:: ASSIGNMENT ::
Please report each line of the data below that contains "backbone".

:: DATA RECORDS ::
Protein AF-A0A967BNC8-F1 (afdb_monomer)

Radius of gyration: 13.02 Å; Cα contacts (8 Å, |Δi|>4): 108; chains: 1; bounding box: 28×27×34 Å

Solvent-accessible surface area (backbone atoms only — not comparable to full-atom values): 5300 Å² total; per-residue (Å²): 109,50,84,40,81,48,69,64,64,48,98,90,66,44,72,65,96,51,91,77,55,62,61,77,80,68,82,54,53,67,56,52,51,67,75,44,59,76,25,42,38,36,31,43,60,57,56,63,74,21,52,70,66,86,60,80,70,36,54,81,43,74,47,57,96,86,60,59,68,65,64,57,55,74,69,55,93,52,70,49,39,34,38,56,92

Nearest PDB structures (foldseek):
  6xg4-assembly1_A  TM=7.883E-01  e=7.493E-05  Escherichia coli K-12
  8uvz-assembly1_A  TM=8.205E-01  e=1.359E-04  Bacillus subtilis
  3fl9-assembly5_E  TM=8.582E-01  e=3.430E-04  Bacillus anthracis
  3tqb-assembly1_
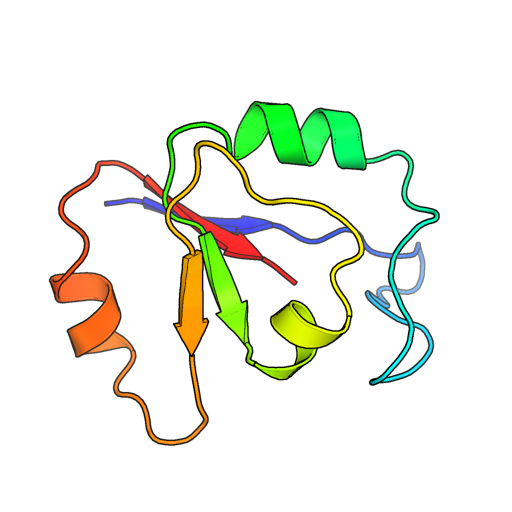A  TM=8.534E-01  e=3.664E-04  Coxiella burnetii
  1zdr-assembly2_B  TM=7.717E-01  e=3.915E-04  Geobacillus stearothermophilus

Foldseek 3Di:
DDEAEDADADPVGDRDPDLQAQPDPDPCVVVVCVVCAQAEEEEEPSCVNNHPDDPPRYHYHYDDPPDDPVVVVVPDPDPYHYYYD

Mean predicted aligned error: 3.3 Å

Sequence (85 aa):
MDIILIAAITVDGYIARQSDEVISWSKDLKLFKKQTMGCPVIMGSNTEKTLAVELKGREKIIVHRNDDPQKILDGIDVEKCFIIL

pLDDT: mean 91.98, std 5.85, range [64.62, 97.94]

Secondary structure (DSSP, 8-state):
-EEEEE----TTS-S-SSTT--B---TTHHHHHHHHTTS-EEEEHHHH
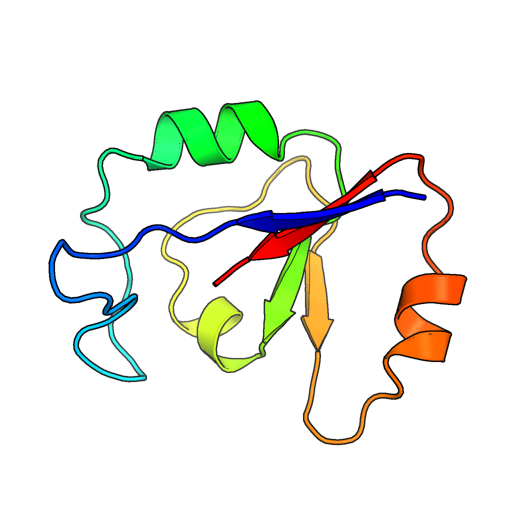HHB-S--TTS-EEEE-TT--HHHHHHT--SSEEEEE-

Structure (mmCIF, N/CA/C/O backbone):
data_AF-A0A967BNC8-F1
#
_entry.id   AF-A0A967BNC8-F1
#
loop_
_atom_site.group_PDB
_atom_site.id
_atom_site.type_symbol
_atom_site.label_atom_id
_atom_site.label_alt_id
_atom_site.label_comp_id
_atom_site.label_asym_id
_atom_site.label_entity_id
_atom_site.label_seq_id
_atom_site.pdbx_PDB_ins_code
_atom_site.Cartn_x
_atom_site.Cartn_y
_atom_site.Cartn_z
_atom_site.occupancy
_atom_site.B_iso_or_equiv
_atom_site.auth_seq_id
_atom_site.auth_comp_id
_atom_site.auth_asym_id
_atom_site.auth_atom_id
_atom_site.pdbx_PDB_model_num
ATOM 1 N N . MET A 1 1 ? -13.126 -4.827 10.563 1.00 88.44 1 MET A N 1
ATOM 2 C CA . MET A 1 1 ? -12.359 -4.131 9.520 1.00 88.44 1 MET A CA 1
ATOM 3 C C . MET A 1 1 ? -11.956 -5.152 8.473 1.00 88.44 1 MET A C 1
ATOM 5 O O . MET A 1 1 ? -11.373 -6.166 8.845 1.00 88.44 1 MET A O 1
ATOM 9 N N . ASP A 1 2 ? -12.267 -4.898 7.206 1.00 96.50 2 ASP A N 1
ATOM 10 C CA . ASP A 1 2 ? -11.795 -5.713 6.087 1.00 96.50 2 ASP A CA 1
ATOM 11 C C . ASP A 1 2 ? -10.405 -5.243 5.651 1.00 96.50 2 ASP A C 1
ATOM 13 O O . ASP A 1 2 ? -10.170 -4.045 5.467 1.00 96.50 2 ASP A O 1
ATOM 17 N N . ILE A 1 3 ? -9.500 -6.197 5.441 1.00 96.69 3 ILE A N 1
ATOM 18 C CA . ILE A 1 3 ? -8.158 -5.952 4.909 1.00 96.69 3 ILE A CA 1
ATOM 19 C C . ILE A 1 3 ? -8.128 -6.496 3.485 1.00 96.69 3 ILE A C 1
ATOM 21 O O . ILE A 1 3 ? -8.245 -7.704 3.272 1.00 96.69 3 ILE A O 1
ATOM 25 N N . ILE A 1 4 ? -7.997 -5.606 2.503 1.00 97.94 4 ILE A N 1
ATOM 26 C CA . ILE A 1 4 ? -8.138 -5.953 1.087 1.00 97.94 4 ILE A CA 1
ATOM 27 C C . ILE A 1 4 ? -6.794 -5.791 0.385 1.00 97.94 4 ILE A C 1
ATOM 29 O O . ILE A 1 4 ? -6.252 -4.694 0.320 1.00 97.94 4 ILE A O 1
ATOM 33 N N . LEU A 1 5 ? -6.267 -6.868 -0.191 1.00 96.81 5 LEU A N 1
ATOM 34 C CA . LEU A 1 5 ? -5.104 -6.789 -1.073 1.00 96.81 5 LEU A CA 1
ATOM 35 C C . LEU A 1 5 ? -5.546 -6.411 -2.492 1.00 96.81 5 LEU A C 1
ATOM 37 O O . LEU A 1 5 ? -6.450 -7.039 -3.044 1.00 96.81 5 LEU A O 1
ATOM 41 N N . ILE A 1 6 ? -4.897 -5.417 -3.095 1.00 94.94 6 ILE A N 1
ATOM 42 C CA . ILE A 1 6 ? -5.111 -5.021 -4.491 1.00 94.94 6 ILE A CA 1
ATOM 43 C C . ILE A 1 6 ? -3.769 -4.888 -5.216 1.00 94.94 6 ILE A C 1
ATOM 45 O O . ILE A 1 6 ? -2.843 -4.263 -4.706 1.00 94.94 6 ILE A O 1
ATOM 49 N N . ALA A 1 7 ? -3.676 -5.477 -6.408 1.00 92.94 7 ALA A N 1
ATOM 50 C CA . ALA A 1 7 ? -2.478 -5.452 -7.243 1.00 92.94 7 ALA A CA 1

:: REPLY ::
Solvent-accessible surface area (backbone atoms only — not comparable to full-atom values): 5300 Å² total; per-residue (Å²): 109,50,84,40,81,48,69,64,64,48,98,90,66,44,72,65,96,51,91,77,55,62,61,77,80,68,82,54,53,67,56,52,51,67,75,44,59,76,25,42,38,36,31,43,60,57,56,63,74,21,52,70,66,86,60,80,70,36,54,81,43,74,47,57,96,86,60,59,68,65,64,57,55,74,69,55,93,52,70,49,39,34,38,56,92
Structure (mmCIF, N/CA/C/O backbone):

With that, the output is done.